May 3, 1963: In Birmingham, Alabama, city authorities begin to deploy violent force against black protesters.
Fifty-five years ago today, in schools across Jefferson County, Alabama, thousands of students dropped their pencils, laced their shoes, and walked out of their classrooms. Some would march together ten miles, and all were headed for the county seat of Birmingham. For a month, a mass nonviolent campaign against segregation had been underway there, under the cooperative leadership of the local Alabama Christian Movement for Human Rights and the Southern Christian Leadership Conference.
Even among Southern cities, Birmingham was afflicted by a racism so stubborn on the systemic level, and so bitter and violent on the personal, that it was nicknamed ‘Bombingham,’ and it was described as “the most thoroughly segregated city in the United States” by Dr. King. Here there was no pretense of genteel Southern hierarchy. For a month black protestors had gathered at city hall, launched boycotts, organized lunch counter sit-ins, stood in the doorways of white churches. In the course of the demonstrations Martin Luther King, Jr. had been jailed for a week (during which he published his “Letter from a Birmingham Jail”).
James Bevel, the SCLC’s direct action mastermind, came up with the idea to organize the children and students of Jefferson County. They came from elementary schools, high schools, and colleges. (The plan was later dubbed the ‘Children’s Crusade’ by Newsweek.) As the students arrived in Birmingham in the direction of City Hall, the hardline segregationist Commissioner of Public Safety, “Bull” Connor, directed police attack dogs, hoses, and mass arrests against the protesters.

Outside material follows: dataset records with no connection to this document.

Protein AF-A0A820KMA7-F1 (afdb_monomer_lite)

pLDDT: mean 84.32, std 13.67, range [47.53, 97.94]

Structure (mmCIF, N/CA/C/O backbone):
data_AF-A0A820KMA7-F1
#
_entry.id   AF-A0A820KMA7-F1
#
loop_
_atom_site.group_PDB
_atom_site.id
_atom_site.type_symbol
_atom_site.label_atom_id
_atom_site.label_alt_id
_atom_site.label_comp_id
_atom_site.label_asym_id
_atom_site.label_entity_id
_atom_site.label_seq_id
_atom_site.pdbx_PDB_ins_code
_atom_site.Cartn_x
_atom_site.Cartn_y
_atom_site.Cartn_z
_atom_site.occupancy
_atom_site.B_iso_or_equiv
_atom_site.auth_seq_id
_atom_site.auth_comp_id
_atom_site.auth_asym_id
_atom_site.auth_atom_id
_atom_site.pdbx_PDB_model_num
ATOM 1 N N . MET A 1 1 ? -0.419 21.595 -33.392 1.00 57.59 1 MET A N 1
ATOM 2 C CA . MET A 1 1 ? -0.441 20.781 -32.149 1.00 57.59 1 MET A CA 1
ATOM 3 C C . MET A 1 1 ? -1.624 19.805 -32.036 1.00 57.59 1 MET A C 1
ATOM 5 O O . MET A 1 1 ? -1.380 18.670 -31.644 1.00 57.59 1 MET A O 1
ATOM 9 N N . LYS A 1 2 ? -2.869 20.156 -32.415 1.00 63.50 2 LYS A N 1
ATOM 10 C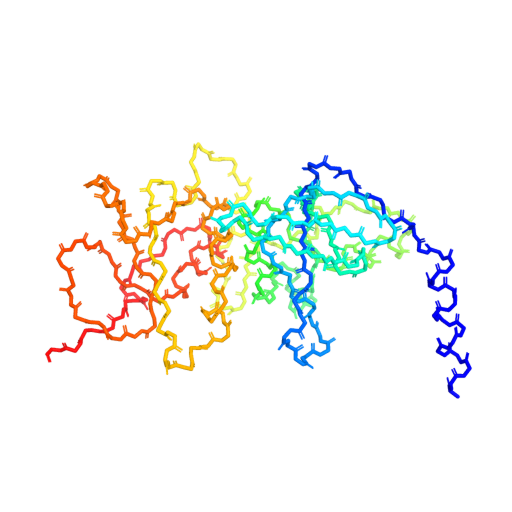 CA . LYS A 1 2 ? -4.043 19.247 -32.307 1.00 63.50 2 LYS A CA 1
ATOM 11 C C . LYS A 1 2 ? -3.917 17.912 -33.083 1.00 63.50 2 LYS A C 1
ATOM 13 O O . LYS A 1 2 ? -4.328 16.878 -32.565 1.00 63.50 2 LYS A O 1
ATOM 18 N N . ASN A 1 3 ? -3.266 17.900 -34.254 1.00 76.06 3 ASN A N 1
ATOM 19 C CA . ASN A 1 3 ? -3.071 16.674 -35.056 1.00 76.06 3 ASN A CA 1
ATOM 20 C C . ASN A 1 3 ? -2.163 15.622 -34.394 1.00 76.06 3 ASN A C 1
ATOM 22 O O . ASN A 1 3 ? -2.375 14.425 -34.585 1.00 76.06 3 ASN A O 1
ATOM 26 N N . ASN A 1 4 ? -1.185 16.040 -33.583 1.00 73.94 4 ASN A N 1
ATOM 27 C CA . ASN A 1 4 ? -0.288 15.094 -32.916 1.00 73.94 4 ASN A CA 1
ATOM 28 C C . ASN A 1 4 ? -1.004 14.371 -31.770 1.00 73.94 4 ASN A C 1
ATOM 30 O O . ASN A 1 4 ? -0.869 13.160 -31.647 1.00 73.94 4 ASN A O 1
ATOM 34 N N . GLN A 1 5 ? -1.840 15.070 -30.992 1.00 73.06 5 GLN A N 1
ATOM 35 C CA . GLN A 1 5 ? -2.639 14.446 -29.927 1.00 73.06 5 GLN A CA 1
ATOM 36 C C . GLN A 1 5 ? -3.621 13.402 -30.472 1.00 73.06 5 GLN A C 1
ATOM 38 O O . GLN A 1 5 ? -3.749 12.324 -29.897 1.00 73.06 5 GLN A O 1
ATOM 43 N N . GLN A 1 6 ? -4.274 13.683 -31.605 1.00 79.56 6 GLN A N 1
ATOM 44 C CA . GLN A 1 6 ? -5.168 12.716 -32.247 1.00 79.56 6 GLN A CA 1
ATOM 45 C C . GLN A 1 6 ? -4.414 11.483 -32.761 1.00 79.56 6 GLN A C 1
ATOM 47 O O . GLN A 1 6 ? -4.886 10.365 -32.570 1.00 79.56 6 GLN A O 1
ATOM 52 N N . ARG A 1 7 ? -3.222 11.663 -33.351 1.00 80.38 7 ARG A N 1
ATOM 53 C CA . ARG A 1 7 ? -2.351 10.545 -33.754 1.00 80.38 7 ARG A CA 1
ATOM 54 C C . ARG A 1 7 ? -1.906 9.696 -32.563 1.00 80.38 7 ARG A C 1
ATOM 56 O O . ARG A 1 7 ? -2.018 8.476 -32.633 1.00 80.38 7 ARG A O 1
ATOM 63 N N . TYR A 1 8 ? -1.461 10.320 -31.470 1.00 75.69 8 TYR A N 1
ATOM 64 C CA . TYR A 1 8 ? -1.068 9.598 -30.256 1.00 75.69 8 TYR A CA 1
ATOM 65 C C . TYR A 1 8 ? -2.232 8.822 -29.652 1.00 75.69 8 TYR A C 1
ATOM 67 O O . TYR A 1 8 ? -2.072 7.646 -29.348 1.00 75.69 8 TYR A O 1
ATOM 75 N N . LYS A 1 9 ? -3.417 9.438 -29.560 1.00 74.56 9 LYS A N 1
ATOM 76 C CA . LYS A 1 9 ? -4.626 8.752 -29.099 1.00 74.56 9 LYS A CA 1
ATOM 77 C C . LYS A 1 9 ? -4.962 7.551 -29.984 1.00 74.56 9 LYS A C 1
ATOM 79 O O . LYS A 1 9 ? -5.162 6.463 -29.467 1.00 74.56 9 LYS A O 1
ATOM 84 N N . LYS A 1 10 ? -4.941 7.717 -31.310 1.00 79.00 10 LYS A N 1
ATOM 85 C CA . LYS A 1 10 ? -5.262 6.639 -32.259 1.00 79.00 10 LYS A CA 1
ATOM 86 C C . LYS A 1 10 ? -4.271 5.472 -32.176 1.00 79.00 10 LYS A C 1
ATOM 88 O O . LYS A 1 10 ? -4.688 4.322 -32.240 1.00 79.00 10 LYS A O 1
ATOM 93 N N . ASN A 1 11 ? -2.980 5.756 -32.000 1.00 75.25 11 ASN A N 1
ATOM 94 C CA . ASN A 1 11 ? -1.956 4.726 -31.805 1.00 75.25 11 ASN A CA 1
ATOM 95 C C . ASN A 1 11 ? -2.074 4.041 -30.435 1.00 75.25 11 ASN A C 1
ATOM 97 O O . ASN A 1 11 ? -1.912 2.827 -30.348 1.00 75.25 11 ASN A O 1
ATOM 101 N N . PHE A 1 12 ? -2.378 4.805 -29.382 1.00 71.06 12 PHE A N 1
ATOM 102 C CA . PHE A 1 12 ? -2.608 4.275 -28.040 1.00 71.06 12 PHE A CA 1
ATOM 103 C C . PHE A 1 12 ? -3.833 3.354 -28.006 1.00 71.06 12 PHE A C 1
ATOM 105 O O . PHE A 1 12 ? -3.742 2.243 -27.495 1.00 71.06 12 PHE A O 1
ATOM 112 N N . ASP A 1 13 ? -4.944 3.778 -28.615 1.00 73.38 13 ASP A N 1
ATOM 113 C CA . ASP A 1 13 ? -6.180 2.996 -28.696 1.00 73.38 13 ASP A CA 1
ATOM 114 C C . ASP A 1 13 ? -5.993 1.738 -29.568 1.00 73.38 13 ASP A C 1
ATOM 116 O O . ASP A 1 13 ? -6.474 0.674 -29.196 1.00 73.38 13 ASP A O 1
ATOM 120 N N . LYS A 1 14 ? -5.227 1.812 -30.672 1.00 75.44 14 LYS A N 1
ATOM 121 C CA . LYS A 1 14 ? -4.941 0.657 -31.549 1.00 75.44 14 LYS A CA 1
ATOM 122 C C . LYS A 1 14 ? -4.165 -0.464 -30.846 1.00 75.44 14 LYS A C 1
ATOM 124 O O . LYS A 1 14 ? -4.350 -1.629 -31.177 1.00 75.44 14 LYS A O 1
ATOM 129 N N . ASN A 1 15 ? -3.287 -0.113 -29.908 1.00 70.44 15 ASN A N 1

The shocking images (people huddled on the ground and against buildings; snarling dogs; cruel water and crueler men) splashed onto the pages of Life and Time, and into the national discourse. The Life magazine spread, famously photographed by Alabama native Charles Moore, depicted the scene in terms at least as explicit as much of mainstream America outside the South had hitherto ever heard.

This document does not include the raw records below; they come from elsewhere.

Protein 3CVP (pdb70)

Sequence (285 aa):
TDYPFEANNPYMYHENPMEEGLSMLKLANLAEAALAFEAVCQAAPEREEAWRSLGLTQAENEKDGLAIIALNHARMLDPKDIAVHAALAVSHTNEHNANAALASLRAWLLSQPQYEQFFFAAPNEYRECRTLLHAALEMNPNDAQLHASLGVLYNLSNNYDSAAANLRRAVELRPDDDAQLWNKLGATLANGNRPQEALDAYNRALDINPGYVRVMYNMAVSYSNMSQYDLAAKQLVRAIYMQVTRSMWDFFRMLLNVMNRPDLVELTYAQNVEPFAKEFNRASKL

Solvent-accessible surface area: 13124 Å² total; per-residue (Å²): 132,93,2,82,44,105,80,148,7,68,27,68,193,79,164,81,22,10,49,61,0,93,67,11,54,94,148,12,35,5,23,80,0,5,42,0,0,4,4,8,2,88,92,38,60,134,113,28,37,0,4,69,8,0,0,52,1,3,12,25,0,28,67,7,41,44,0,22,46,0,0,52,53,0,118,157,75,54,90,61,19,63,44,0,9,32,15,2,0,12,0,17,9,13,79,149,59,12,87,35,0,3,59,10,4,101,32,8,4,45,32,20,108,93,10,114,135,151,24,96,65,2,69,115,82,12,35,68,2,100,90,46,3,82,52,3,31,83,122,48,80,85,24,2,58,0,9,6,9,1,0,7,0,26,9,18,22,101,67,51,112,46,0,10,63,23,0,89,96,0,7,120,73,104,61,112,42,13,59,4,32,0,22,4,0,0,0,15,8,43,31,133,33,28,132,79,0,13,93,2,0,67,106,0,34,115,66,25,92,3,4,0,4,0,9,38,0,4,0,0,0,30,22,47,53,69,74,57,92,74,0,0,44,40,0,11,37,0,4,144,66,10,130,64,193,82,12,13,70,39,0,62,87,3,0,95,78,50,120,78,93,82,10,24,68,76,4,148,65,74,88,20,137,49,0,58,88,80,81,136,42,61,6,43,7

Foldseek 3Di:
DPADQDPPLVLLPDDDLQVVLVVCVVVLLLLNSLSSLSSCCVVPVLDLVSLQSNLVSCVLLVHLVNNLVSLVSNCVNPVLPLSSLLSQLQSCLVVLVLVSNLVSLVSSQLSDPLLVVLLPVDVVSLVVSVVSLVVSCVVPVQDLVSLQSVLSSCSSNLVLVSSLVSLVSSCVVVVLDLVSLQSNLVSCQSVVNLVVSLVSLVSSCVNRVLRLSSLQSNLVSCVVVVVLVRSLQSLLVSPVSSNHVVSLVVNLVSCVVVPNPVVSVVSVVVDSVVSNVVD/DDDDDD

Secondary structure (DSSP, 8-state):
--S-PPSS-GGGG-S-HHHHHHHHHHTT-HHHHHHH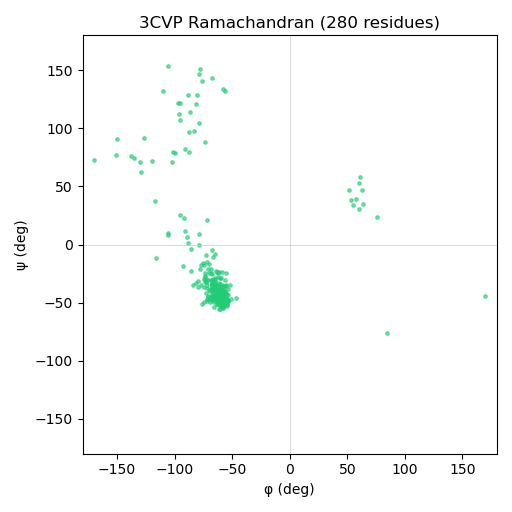HHHHHHH-TT-HHHHHHHHHHHHHTT-HHHHHHHHHHHHHH-TT-HHHHHHHHHHHHHTT-HHHHHHHHHHHHHTSTTT----TTSHHHHHHHHHHHHHHHHHSTT-HHHHHHHHHHHHHTT-HHHHHHHHHHHHHH-TT-HHHHHHHHHHHHHTT-HHHHHHHHHHHHHH-TT-HHHHHHHHHHHHHTT-HHHHHHHHHHHHHHH--HHHHHHHHHHHHHTT-HHHHHHGGGT-SHHHHHH-/------

InterPro domains:
  IPR011990 Tetratricopeptide-like helical domain superfamily [G3DSA:1.25.40.10] (330-655)
  IPR011990 Tetratricopeptide-like helical domain superfamily [SSF48452] (332-650)
  IPR019734 Tetratricopeptide repeat [PS50005] (500-533)
  IPR019734 Tetratricopeptide repeat [PS50005] (534-567)
  IPR019734 Tetratricopeptide repeat [SM00028] (383-416)
  IPR019734 Tetratricopeptide repeat [SM00028] (500-533)
  IPR019734 Tetratricopeptide repeat [SM00028] (534-567)
  IPR019734 Tetratricopeptide repeat [SM00028] (568-601)
  IPR024111 PEX5/PEX5L [PTHR10130] (10-648)

Nearest PDB structures (foldseek):
  3cvp-assembly1_A  TM=1.004E+00  e=1.564E-36  unclassified
  3cv0-assembly1_A  TM=1.002E+00  e=3.279E-33  unclassified
  3cvl-assembly1_A  TM=9.970E-01  e=6.402E-32  Trypanosoma brucei
  8os1-assembly2_A  TM=9.586E-01  e=5.930E-28  Trypanosoma cruzi
  2j9q-assembly1_A  TM=9.006E-01  e=2.026E-17  Homo sapiens

Organism: Trypanosoma brucei brucei (strain 927/4 GUTat10.1) (NCBI:txid185431)

CATH classification: 1.25.40.10

GO terms:
  GO:0005737 cytoplasm (C, HTP)
  GO:0005737 cytoplasm (C, IDA)
  GO:0005515 protein binding (F, IPI)
  GO:0005052 peroxisome matrix targeting signal-1 binding (F, IDA)
  GO:0034468 glycosome lumen (C, IDA)
  GO:0005829 cytosol (C, IDA)
  GO:0016558 protein import into peroxisome matrix (P, IMP)
  GO:0006625 protein targeting to peroxisome (P, IMP)

B-factor: mean 34.03, std 6.07, range [20.04, 55.53]

Radius of gyration: 19.17 Å; Cα contacts (8 Å, |Δi|>4): 446; chains: 2; bounding box: 49×51×42 Å

Structure (mmCIF, N/CA/C/O backbone):
data_3CVP
#
_entry.id   3CVP
#
_cell.length_a   45.100
_cell.length_b   66.277
_cell.length_c   51.621
_cell.angle_alpha   90.00
_cell.angle_beta   104.70
_cell.angle_gamma   90.00
#
_symmetry.space_group_name_H-M   'P 1 21 1'
#
loop_
_entity.id
_entity.type
_entity.pdbx_description
1 polymer 'Peroxisome targeting signal 1 receptor PEX5'
2 polymer '10-SKL PTS1 peptide Ac-GTLSNRASKL'
3 water water
#
loop_
_atom_site.group_PDB
_atom_site.id
_atom_site.type_symbol
_atom_site.label_atom_id
_atom_site.label_alt_id
_atom_site.label_comp_id
_atom_site.label_asym_id
_atom_site.label_entity_id
_atom_site.label_seq_id
_atom_site.pdbx_PDB_ins_code
_atom_site.Cartn_x
_atom_site.Cartn_y
_atom_site.Cartn_z
_atom_site.occupancy
_atom_site.B_iso_or_equiv
_atom_site.auth_seq_id
_atom_site.auth_comp_id
_atom_site.auth_asym_id
_atom_site.auth_atom_id
_atom_site.pdbx_PDB_model_num
ATOM 1 N N . THR A 1 8 ? 0.909 6.868 -9.145 1.00 44.74 336 THR A N 1
ATOM 2 C CA . THR A 1 8 ? 0.873 6.526 -7.690 1.00 44.57 336 THR A CA 1
ATOM 3 C C . THR A 1 8 ? 1.339 5.088 -7.417 1.00 43.76 336 THR A C 1
ATOM 4 O O . THR A 1 8 ? 0.998 4.144 -8.153 1.00 43.93 336 THR A O 1
ATOM 8 N N . ASP A 1 9 ? 2.120 4.933 -6.354 1.00 42.43 337 ASP A N 1
ATOM 9 C CA . ASP A 1 9 ? 2.502 3.621 -5.838 1.00 40.86 337 ASP A CA 1
ATOM 10 C C . ASP A 1 9 ? 1.363 2.928 -5.088 1.00 40.08 337 ASP A C 1
ATOM 11 O O . ASP A 1 9 ? 1.418 1.724 -4.833 1.00 40.05 337 ASP A O 1
ATOM 16 N N . TYR A 1 10 ? 0.340 3.693 -4.726 1.00 38.70 338 TYR A N 1
ATOM 17 C CA . TYR A 1 10 ? -0.773 3.154 -3.961 1.00 37.75 338 TYR A CA 1
ATOM 18 C C . TYR A 1 10 ? -1.839 2.595 -4.896 1.00 37.54 338 TYR A C 1
ATOM 19 O O . TYR A 1 10 ? -2.269 3.297 -5.801 1.00 37.25 338 TYR A O 1
ATOM 28 N N . PRO A 1 11 ? -2.281 1.341 -4.666 1.00 37.38 339 PRO A N 1
ATOM 29 C CA . PRO A 1 11 ? -3.278 0.729 -5.536 1.00 37.40 339 PRO A CA 1
ATOM 30 C C . PRO A 1 11 ? -4.706 1.061 -5.080 1.00 37.51 339 PRO A C 1
ATOM 31 O O . PRO A 1 11 ? -5.380 0.243 -4.442 1.00 36.72 339 PRO A O 1
ATOM 35 N N . PHE A 1 12 ? -5.150 2.266 -5.422 1.00 38.23 340 PHE A N 1
ATOM 36 C CA . PHE A 1 12 ? -6.473 2.737 -5.046 1.00 38.89 340 PHE A CA 1
ATOM 37 C C . PHE A 1 12 ? -7.556 1.803 -5.587 1.00 39.72 340 PHE A C 1
ATOM 38 O O . PHE A 1 12 ? -7.498 1.375 -6.748 1.00 39.33 340 PHE A O 1
ATOM 46 N N . GLU A 1 13 ? -8.513 1.463 -4.725 1.00 40.24 341 GLU A N 1
ATOM 47 C CA . GLU A 1 13 ? -9.680 0.697 -5.136 1.00 41.53 341 GLU A CA 1
ATOM 48 C C . GLU A 1 13 ? -10.393 1.413 -6.280 1.00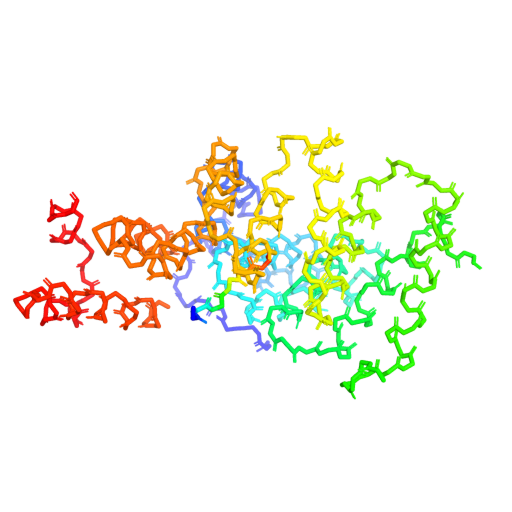 42.09 341 GLU A C 1
ATOM 49 O O . GLU A 1 13 ? -10.612 2.628 -6.236 1.00 41.73 341 GLU A O 1
ATOM 55 N N . ALA A 1 14 ? -10.721 0.659 -7.324 1.00 43.15 342 ALA A N 1
ATOM 56 C CA . ALA A 1 14 ? -11.523 1.197 -8.409 1.00 44.06 342 ALA A CA 1
ATOM 57 C C . ALA A 1 14 ? -12.975 1.231 -7.936 1.00 44.67 342 ALA A C 1
ATOM 58 O O . ALA A 1 14 ? -13.382 0.419 -7.099 1.00 44.99 342 ALA A O 1
ATOM 60 N N . ASN A 1 15 ? -13.752 2.170 -8.461 1.00 45.27 343 ASN A N 1
ATOM 61 C CA . ASN A 1 15 ? -15.168 2.286 -8.111 1.00 46.02 343 ASN A CA 1
ATOM 62 C C . ASN A 1 15 ? -15.333 2.564 -6.617 1.00 45.92 343 ASN A C 1
ATOM 63 O O . ASN A 1 15 ? -15.960 1.790 -5.880 1.00 46.19 343 ASN A O 1
ATOM 68 N N . ASN A 1 16 ? -14.733 3.664 -6.172 1.00 45.56 344 ASN A N 1
ATOM 69 C CA . ASN A 1 16 ? -14.838 4.085 -4.782 1.00 44.72 344 ASN A CA 1
ATOM 70 C C . ASN A 1 16 ? -15.968 5.117 -4.672 1.00 44.72 344 ASN A C 1
ATOM 71 O O . ASN A 1 16 ? -15.850 6.222 -5.201 1.00 45.07 344 ASN A O 1
ATOM 76 N N . PRO A 1 17 ? -17.072 4.757 -3.988 1.00 44.66 345 PRO A N 1
ATOM 77 C CA . PRO A 1 17 ? -18.229 5.642 -3.982 1.00 44.76 345 PRO A CA 1
ATOM 78 C C . PRO A 1 17 ? -17.941 6.997 -3.329 1.00 44.62 345 PRO A C 1
ATOM 79 O O . PRO A 1 17 ? -18.621 7.971 -3.642 1.00 44.24 345 PRO A O 1
ATOM 83 N N . TYR A 1 18 ? -16.929 7.058 -2.457 1.00 44.22 346 TYR A N 1
ATOM 84 C CA . TYR A 1 18 ? -16.563 8.308 -1.780 1.00 44.14 346 TYR A CA 1
ATOM 85 C C . TYR A 1 18 ? -15.892 9.307 -2.714 1.00 44.13 346 TYR A C 1
ATOM 86 O O . TYR A 1 18 ? -15.772 10.482 -2.386 1.00 43.90 346 TYR A O 1
ATOM 95 N N . MET A 1 19 ? -15.460 8.834 -3.876 1.00 45.01 347 MET A N 1
ATOM 96 C CA . MET A 1 19 ? -14.910 9.706 -4.920 1.00 46.14 347 MET A CA 1
ATOM 97 C C . MET A 1 19 ? -15.926 10.768 -5.349 1.00 46.96 347 MET A C 1
ATOM 98 O O . MET A 1 19 ? -15.554 11.823 -5.863 1.00 47.50 347 MET A O 1
ATOM 100 N N . TYR A 1 20 ? -17.205 10.475 -5.126 1.00 47.39 348 TYR A N 1
ATOM 101 C CA . TYR A 1 20 ? -18.299 11.351 -5.541 1.00 48.10 348 TYR A CA 1
ATOM 102 C C . TYR A 1 20 ? -18.700 12.322 -4.428 1.00 47.81 348 TYR A C 1
ATOM 103 O O . TYR A 1 20 ? -19.331 13.340 -4.684 1.00 48.41 348 TYR A O 1
ATOM 112 N N . HIS A 1 21 ? -18.310 12.009 -3.199 1.00 47.45 349 HIS A N 1
ATOM 113 C CA . HIS A 1 21 ? -18.862 12.671 -2.024 1.00 47.02 349 HIS A CA 1
ATOM 114 C C . HIS A 1 21 ? -18.295 14.034 -1.733 1.00 47.34 349 HIS A C 1
ATOM 115 O O . HIS A 1 21 ? -17.117 14.311 -1.997 1.00 47.93 349 HIS A O 1
ATOM 122 N N . GLU A 1 22 ? -19.150 14.895 -1.195 1.00 47.14 350 GLU A N 1
ATOM 123 C CA . GLU A 1 22 ? -18.677 16.120 -0.609 1.00 46.90 350 GLU A CA 1
ATOM 124 C C . GLU A 1 22 ? -18.182 15.719 0.769 1.00 46.03 350 GLU A C 1
ATOM 125 O O . GLU A 1 22 ? -18.881 15.030 1.542 1.00 46.85 350 GLU A O 1
ATOM 131 N N . ASN A 1 23 ? -16.957 16.135 1.040 1.00 44.44 351 ASN A N 1
ATOM 132 C CA . ASN A 1 23 ? -16.272 15.915 2.316 1.00 42.74 351 ASN A CA 1
ATOM 133 C C . ASN A 1 23 ? -16.020 14.489 2.819 1.00 40.89 351 ASN A C 1
ATOM 134 O O . ASN A 1 23 ? -16.340 14.168 3.976 1.00 40.98 351 ASN A O 1
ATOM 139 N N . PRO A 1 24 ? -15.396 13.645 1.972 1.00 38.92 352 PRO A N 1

Its coverage struck a cynical tone: Connor was playing right into the hands of the organizers; a man having his pant leg ripped off by a police dog was “the attention-getting jack pot of… provocation” and a woman knocked down by a “hose blast… like a battering ram” had been struck in the act of “[taunting] the police.” Mobilizing children was low, nearly as low as sending grown men with clubs out to beat them. But people saw, and at least some listened.
On May 4, Burke Marshall, head of the Justice Department’s civil rights division, arrived in Birmingham. Between bad publicity for the city and bad economics for white business leaders, Marshall was sure that they would give a little. The next week, the City of Birmingham agreed to desegregate lunch counters and drinking fountains, and to hire some black employees.
Robert and John F. Kennedy entreated dialogue between the North and South, between black and white. Both publicly lauded Dr. King, but the attorney general also observed: “If King loses… worse leaders are going to take his place. Look at the Black Muslims.” If Americans were fed up with Dr. King’s campaigns and his boycotts and his nonviolence, they would not be able to imagine the alternative. Privately, Robert Kennedy was more critical of the campaign as a whole. “Many in the Negro leadership didn’t know what they were demonstrating about,” Kennedy remarked, and “none of the white community would get near… because they felt that they were being disorderly.” The violence in Birmingham had shocked both Kennedys. Both also feared what else might come - from the whites, but even more from black communities with little faith in white leaders. It seemed to Robert Kennedy that “the Negroes are all mad for no reason at all, and they want to fight.”
In September 1963, for no reason at all, a Ku Klux Klan bomb injured twenty-two churchgoers and killed four girls at the same 16th Street Baptist Church where the Children’s Crusade had gathered. In June 1963, President Kennedy called for legislation that eventually became the Civil Rights Act of 1964.